A C-C triple bond length is 120.3 pm while the C-H single bond length is 106.0 pm in C2H2.
Acetylene (C2H2) is a non-polar molecule. Zero electronegativity difference exists between two identical C-atoms at the center of the molecule.
However, there is a small electronegativity difference of 0.35 units between the bonded C (E.N = 2.55) and H (E.N = 2.20) atoms in C2H2. The central carbon atoms only slightly attract the shared C-H electron clouds from each side of the molecule.
However, it is due to the symmetrical linear shape of C2H2 that the small C-H dipole moments get canceled equally on opposite ends of the molecule (as shown below). The electron cloud stays uniformly distributed in the molecule overall. Thus acetylene is non-polar with net µ =0.

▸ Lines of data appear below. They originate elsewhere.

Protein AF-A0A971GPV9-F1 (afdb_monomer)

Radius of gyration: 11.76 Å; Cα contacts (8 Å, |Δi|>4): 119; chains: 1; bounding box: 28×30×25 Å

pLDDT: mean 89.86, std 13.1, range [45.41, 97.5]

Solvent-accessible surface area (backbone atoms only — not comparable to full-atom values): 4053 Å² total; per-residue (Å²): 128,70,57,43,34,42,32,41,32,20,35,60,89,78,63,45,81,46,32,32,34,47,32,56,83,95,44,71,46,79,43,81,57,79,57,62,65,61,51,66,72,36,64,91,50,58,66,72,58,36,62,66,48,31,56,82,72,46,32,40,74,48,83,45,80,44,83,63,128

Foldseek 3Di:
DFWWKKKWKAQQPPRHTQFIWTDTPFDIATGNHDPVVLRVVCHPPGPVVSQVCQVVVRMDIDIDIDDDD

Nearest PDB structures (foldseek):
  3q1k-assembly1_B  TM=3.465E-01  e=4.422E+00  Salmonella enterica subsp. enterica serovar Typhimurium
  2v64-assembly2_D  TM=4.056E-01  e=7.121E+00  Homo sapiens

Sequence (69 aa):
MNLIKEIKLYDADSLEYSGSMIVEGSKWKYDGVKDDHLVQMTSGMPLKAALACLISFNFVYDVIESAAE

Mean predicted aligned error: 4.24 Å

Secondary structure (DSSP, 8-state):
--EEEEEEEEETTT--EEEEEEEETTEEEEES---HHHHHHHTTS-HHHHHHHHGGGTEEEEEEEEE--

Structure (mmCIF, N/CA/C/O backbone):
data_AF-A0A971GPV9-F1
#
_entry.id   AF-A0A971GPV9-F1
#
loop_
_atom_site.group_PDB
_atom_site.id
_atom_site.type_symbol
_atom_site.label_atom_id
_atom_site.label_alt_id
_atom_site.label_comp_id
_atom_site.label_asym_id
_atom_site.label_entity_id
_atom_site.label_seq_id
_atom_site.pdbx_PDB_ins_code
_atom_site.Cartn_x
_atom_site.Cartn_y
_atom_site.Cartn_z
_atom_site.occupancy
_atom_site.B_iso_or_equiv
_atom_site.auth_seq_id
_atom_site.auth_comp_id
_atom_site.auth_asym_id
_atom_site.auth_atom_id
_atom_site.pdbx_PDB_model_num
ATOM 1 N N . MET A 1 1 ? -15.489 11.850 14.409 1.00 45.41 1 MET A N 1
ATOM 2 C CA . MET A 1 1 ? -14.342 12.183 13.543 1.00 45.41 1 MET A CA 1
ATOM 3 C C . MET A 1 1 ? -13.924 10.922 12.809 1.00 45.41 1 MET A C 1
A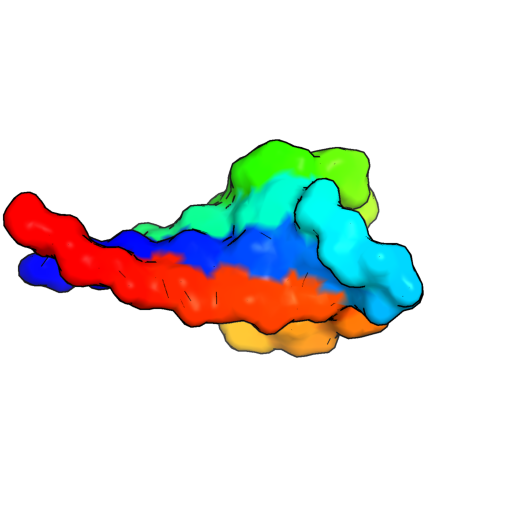TOM 5 O O . MET A 1 1 ? -13.419 10.009 13.451 1.00 45.41 1 MET A O 1
ATOM 9 N N . ASN A 1 2 ? -14.198 10.834 11.506 1.00 50.34 2 ASN A N 1
ATOM 10 C CA . ASN A 1 2 ? -13.605 9.788 10.675 1.00 50.34 2 ASN A CA 1
ATOM 11 C C . ASN A 1 2 ? -12.210 10.271 10.280 1.00 50.34 2 ASN A C 1
ATOM 13 O O . ASN A 1 2 ? -12.081 11.248 9.552 1.00 50.34 2 ASN A O 1
ATOM 17 N N . LEU A 1 3 ? -11.175 9.615 10.798 1.00 58.44 3 LEU A N 1
ATOM 18 C CA . LEU A 1 3 ? -9.816 9.799 10.301 1.00 58.44 3 LEU A CA 1
ATOM 19 C C . LEU A 1 3 ? -9.745 9.117 8.937 1.00 58.44 3 LEU A C 1
ATOM 21 O O . LEU A 1 3 ? -9.835 7.889 8.865 1.00 58.44 3 LEU A O 1
ATOM 25 N N . ILE A 1 4 ? -9.616 9.906 7.876 1.00 62.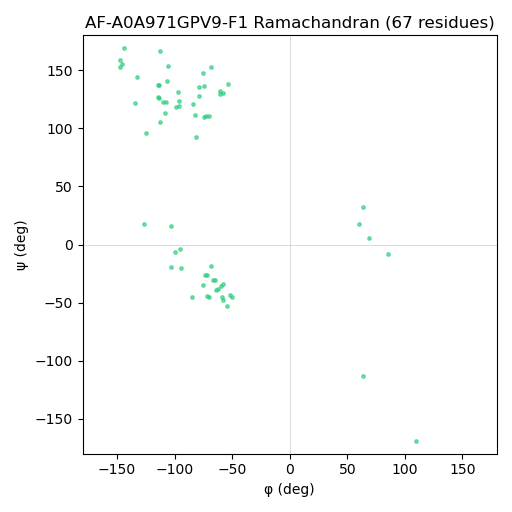78 4 ILE A N 1
ATOM 26 C CA . ILE A 1 4 ? -9.241 9.377 6.569 1.00 62.78 4 ILE A CA 1
ATOM 27 C C . ILE A 1 4 ? -7.720 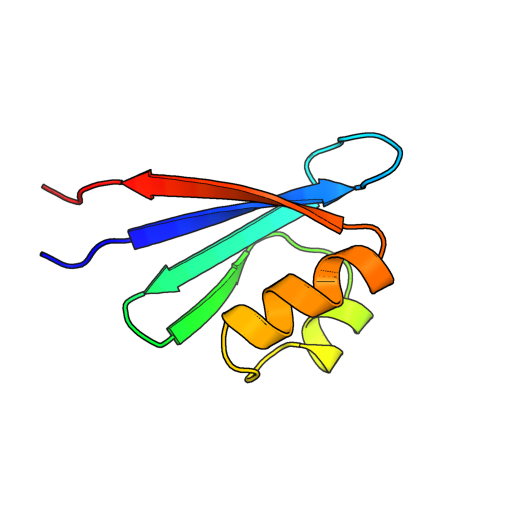9.301 6.578 1.00 62.78 4 ILE A C 1
ATOM 29 O O . ILE A 1 4 ? -7.038 10.302 6.814 1.00 62.78 4 ILE A O 1
ATOM 33 N N . LYS A 1 5 ? -7.195 8.093 6.372 1.00 85.31 5 LYS A N 1
ATOM 34 C CA . LYS A 1 5 ? -5.758 7.899 6.180 1.00 85.31 5 LYS A CA 1
ATOM 35 C C . LYS A 1 5 ? -5.527 7.573 4.719 1.00 85.31 5 LYS A C 1
ATOM 37 O O . LYS A 1 5 ? -6.108 6.620 4.203 1.00 85.31 5 LYS A O 1
ATOM 42 N N . GLU A 1 6 ? -4.702 8.372 4.067 1.00 93.69 6 GLU A N 1
ATOM 43 C CA . GLU A 1 6 ? -4.179 8.052 2.747 1.00 93.69 6 GLU A CA 1
ATOM 44 C C . GLU A 1 6 ? -2.794 7.437 2.932 1.00 93.69 6 GLU A C 1
ATOM 46 O O . GLU A 1 6 ? -1.960 7.970 3.660 1.00 93.69 6 GLU A O 1
ATOM 51 N N . ILE A 1 7 ? -2.547 6.302 2.290 1.00 95.31 7 ILE A N 1
ATOM 52 C CA . ILE A 1 7 ? -1.238 5.656 2.284 1.00 95.31 7 ILE A CA 1
ATOM 53 C C . ILE A 1 7 ? -0.701 5.743 0.866 1.00 95.31 7 ILE A C 1
ATOM 55 O O . ILE A 1 7 ? -1.185 5.037 -0.013 1.00 95.31 7 ILE A O 1
ATOM 59 N N . LYS A 1 8 ? 0.266 6.624 0.625 1.00 96.81 8 LYS A N 1
ATOM 60 C CA . LYS A 1 8 ? 0.878 6.772 -0.700 1.00 96.81 8 LYS A CA 1
ATOM 61 C C . LYS A 1 8 ? 1.885 5.665 -0.925 1.00 96.81 8 LYS A C 1
ATOM 63 O O . LYS A 1 8 ? 2.670 5.376 -0.028 1.00 96.81 8 LYS A O 1
ATOM 68 N N . LEU A 1 9 ? 1.849 5.069 -2.109 1.00 97.50 9 LEU A N 1
ATOM 69 C CA . LEU A 1 9 ? 2.734 3.990 -2.517 1.00 97.50 9 LEU A CA 1
ATOM 70 C C . LEU A 1 9 ? 3.750 4.514 -3.522 1.00 97.50 9 LEU A C 1
ATOM 72 O O . LEU A 1 9 ? 3.413 5.283 -4.426 1.00 97.50 9 LEU A O 1
ATOM 76 N N . TYR A 1 10 ? 4.978 4.044 -3.380 1.00 97.44 10 TYR A N 1
ATOM 77 C CA . TYR A 1 10 ? 6.083 4.365 -4.266 1.00 97.44 10 TYR A CA 1
ATOM 78 C C . TYR A 1 10 ? 6.802 3.080 -4.636 1.00 97.44 10 TYR A C 1
ATOM 80 O O . TYR A 1 10 ? 6.921 2.180 -3.801 1.00 97.44 10 TYR A O 1
ATOM 88 N N . ASP A 1 11 ? 7.277 2.998 -5.871 1.00 97.25 11 ASP A N 1
ATOM 89 C CA . ASP A 1 11 ? 8.207 1.941 -6.255 1.00 97.25 11 ASP A CA 1
ATOM 90 C C . ASP A 1 11 ? 9.481 2.062 -5.399 1.00 97.25 11 ASP A C 1
ATOM 92 O O . ASP A 1 11 ? 9.998 3.158 -5.185 1.00 97.25 11 ASP A O 1
ATOM 96 N N . ALA A 1 12 ? 9.949 0.952 -4.834 1.00 96.75 12 ALA A N 1
ATOM 97 C CA . ALA A 1 12 ? 10.997 0.966 -3.818 1.00 96.75 12 ALA A CA 1
ATOM 98 C C . ALA A 1 12 ? 12.381 1.310 -4.388 1.00 96.75 12 ALA A C 1
ATOM 100 O O . ALA A 1 12 ? 13.214 1.850 -3.658 1.00 96.75 12 ALA A O 1
ATOM 101 N N . ASP A 1 13 ? 12.615 1.029 -5.672 1.00 96.38 13 ASP A N 1
ATOM 102 C CA . ASP A 1 13 ? 13.893 1.287 -6.337 1.00 96.38 13 ASP A CA 1
ATOM 103 C C . ASP A 1 13 ? 13.987 2.727 -6.860 1.00 96.38 13 ASP A C 1
ATOM 105 O O . ASP A 1 13 ? 15.011 3.394 -6.698 1.00 96.38 13 ASP A O 1
ATOM 109 N N . SER A 1 14 ? 12.922 3.211 -7.500 1.00 96.88 14 SER A N 1
ATOM 110 C CA . SER A 1 14 ? 12.874 4.522 -8.163 1.00 96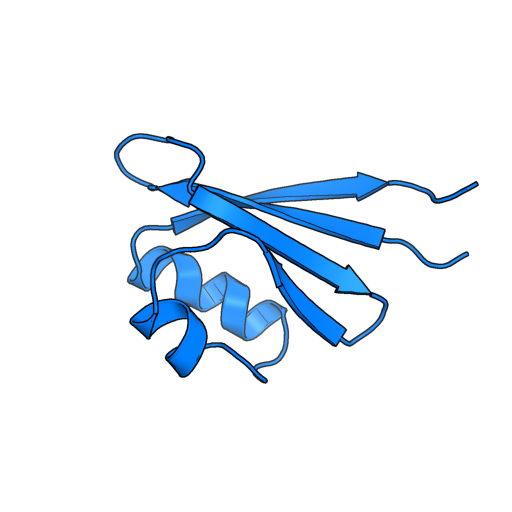.88 14 SER A CA 1
ATOM 111 C C . SER A 1 14 ? 12.296 5.637 -7.291 1.00 96.88 14 SER A C 1
ATOM 113 O O . SER A 1 14 ? 12.545 6.813 -7.559 1.00 96.88 14 SER A O 1
ATOM 115 N N . LEU A 1 15 ? 11.538 5.281 -6.248 1.00 95.56 15 LEU A N 1
ATOM 116 C CA . LEU A 1 15 ? 10.735 6.187 -5.419 1.00 95.56 15 LEU A CA 1
ATOM 117 C C . LEU A 1 15 ? 9.651 6.946 -6.203 1.00 95.56 15 LEU A C 1
ATOM 119 O O . LEU A 1 15 ? 9.103 7.938 -5.717 1.00 95.56 15 LEU A O 1
ATOM 123 N N . GLU A 1 16 ? 9.305 6.483 -7.407 1.00 97.31 16 GLU A N 1
ATOM 124 C CA . GLU A 1 16 ? 8.238 7.075 -8.206 1.00 97.31 16 GLU A CA 1
ATOM 125 C C . GLU A 1 16 ? 6.859 6.720 -7.643 1.00 97.31 16 GLU A C 1
ATOM 127 O O . GLU A 1 16 ? 6.565 5.578 -7.272 1.00 97.31 16 GLU A O 1
ATOM 132 N N . TYR A 1 17 ? 5.983 7.726 -7.592 1.00 96.56 17 TYR A N 1
ATOM 133 C CA . TYR A 1 17 ? 4.620 7.565 -7.098 1.00 96.56 17 TYR A CA 1
ATOM 134 C C . TYR A 1 17 ? 3.842 6.551 -7.939 1.00 96.56 17 TYR A C 1
ATOM 136 O O . TYR A 1 17 ? 3.757 6.671 -9.161 1.00 96.56 17 TYR A O 1
ATOM 144 N N . SER A 1 18 ? 3.219 5.591 -7.261 1.00 96.94 18 SER A N 1
ATOM 145 C CA . SER A 1 18 ? 2.583 4.428 -7.884 1.00 96.94 18 SER A CA 1
ATOM 146 C C . SER A 1 18 ? 1.123 4.225 -7.467 1.00 96.94 18 SER A C 1
ATOM 148 O O . SER A 1 18 ? 0.560 3.150 -7.666 1.00 96.94 18 SER A O 1
ATOM 150 N N . GLY A 1 19 ? 0.496 5.262 -6.907 1.00 96.56 19 GLY A N 1
ATOM 151 C CA . GLY A 1 19 ? -0.884 5.240 -6.419 1.00 96.56 19 GLY A CA 1
ATOM 152 C C . GLY A 1 19 ? -0.964 5.305 -4.897 1.00 96.56 19 GLY A C 1
ATOM 153 O O . GLY A 1 19 ? 0.021 5.587 -4.212 1.00 96.56 19 GLY A O 1
ATOM 154 N N . SER A 1 20 ? -2.148 5.060 -4.347 1.00 96.62 20 SER A N 1
ATOM 155 C CA . SER A 1 20 ? -2.373 5.111 -2.907 1.00 96.62 20 SER A CA 1
ATOM 156 C C . SER A 1 20 ? -3.371 4.060 -2.422 1.00 96.62 20 SER A C 1
ATOM 158 O O . SER A 1 20 ? -4.032 3.364 -3.196 1.00 96.62 20 SER A O 1
ATOM 160 N N . MET A 1 21 ? -3.451 3.901 -1.104 1.00 95.88 21 MET A N 1
ATOM 161 C CA . MET A 1 21 ? -4.508 3.170 -0.419 1.00 95.88 21 MET A CA 1
ATOM 162 C C . MET A 1 21 ? -5.312 4.163 0.413 1.00 95.88 21 MET A C 1
ATOM 164 O O . MET A 1 21 ? -4.758 4.876 1.250 1.00 95.88 21 MET A O 1
ATOM 168 N N . ILE A 1 22 ? -6.624 4.182 0.218 1.00 94.94 22 ILE A N 1
ATOM 169 C CA . ILE A 1 22 ? -7.542 5.017 0.990 1.00 94.94 22 ILE A CA 1
ATOM 170 C C . ILE A 1 22 ? -8.119 4.173 2.118 1.00 94.94 22 ILE A C 1
ATOM 172 O O . ILE A 1 22 ? -8.709 3.122 1.860 1.00 94.94 22 ILE A O 1
ATOM 176 N N . VAL A 1 23 ? -7.948 4.620 3.361 1.00 92.94 23 VAL A N 1
ATOM 177 C CA . VAL A 1 23 ? -8.411 3.927 4.568 1.00 92.94 23 VAL A CA 1
ATOM 178 C C . VAL A 1 23 ? -9.569 4.696 5.197 1.00 92.94 23 VAL A C 1
ATOM 180 O O . VAL A 1 23 ? -9.430 5.855 5.587 1.00 92.94 23 VAL A O 1
ATOM 183 N N . GLU A 1 24 ? -10.698 4.009 5.354 1.00 88.69 24 GLU A N 1
ATOM 184 C CA . GLU A 1 24 ? -11.926 4.518 5.964 1.00 88.69 24 GLU A CA 1
ATOM 185 C C . GLU A 1 24 ? -12.337 3.594 7.121 1.00 88.69 24 GLU A C 1
ATOM 187 O O . GLU A 1 24 ? -12.961 2.539 6.942 1.00 88.69 24 GLU A O 1
ATOM 192 N N . GLY A 1 25 ? -11.949 3.969 8.342 1.00 84.19 25 GLY A N 1
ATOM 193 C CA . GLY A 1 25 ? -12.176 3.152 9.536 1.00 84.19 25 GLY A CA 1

There are 2 single covalent bonds and 1 triple covalent bond in the Lewis structure of C2H2. Both the single C-H bonds are sigma (σ) bonds while the C≡C triple bond is made up of 1 sigma (σ) bond and 2 pi (π) bonds.
In short, there are a total of 3 sigma bonds and 2 pi bonds in the C2H2 Lewis structure.
What is C2H2 molecular geometry?
The molecular geometry or shape of C2H2 is identical to its electron pair geometry i.e., linear. There are a total of 2 electron density regions around the central C-atom in C2H2 while no lone pair is present on this central atom.
The AXN generic formula for this molecule is AX2. No lone pair-lone pair and lone pair-bond pair electronic repulsions exist in the molecule.
Thus the molecule (C2H2) occupies a symmetrical linear shape where all the bonded atoms form a mutual bond angle of 180°.
Does the C2H2 molecule have isomers?
No there are no isomers of the C2H2 molecule. There is only one atomic arrangement possible for the bonded atoms in the C2H2 molecule.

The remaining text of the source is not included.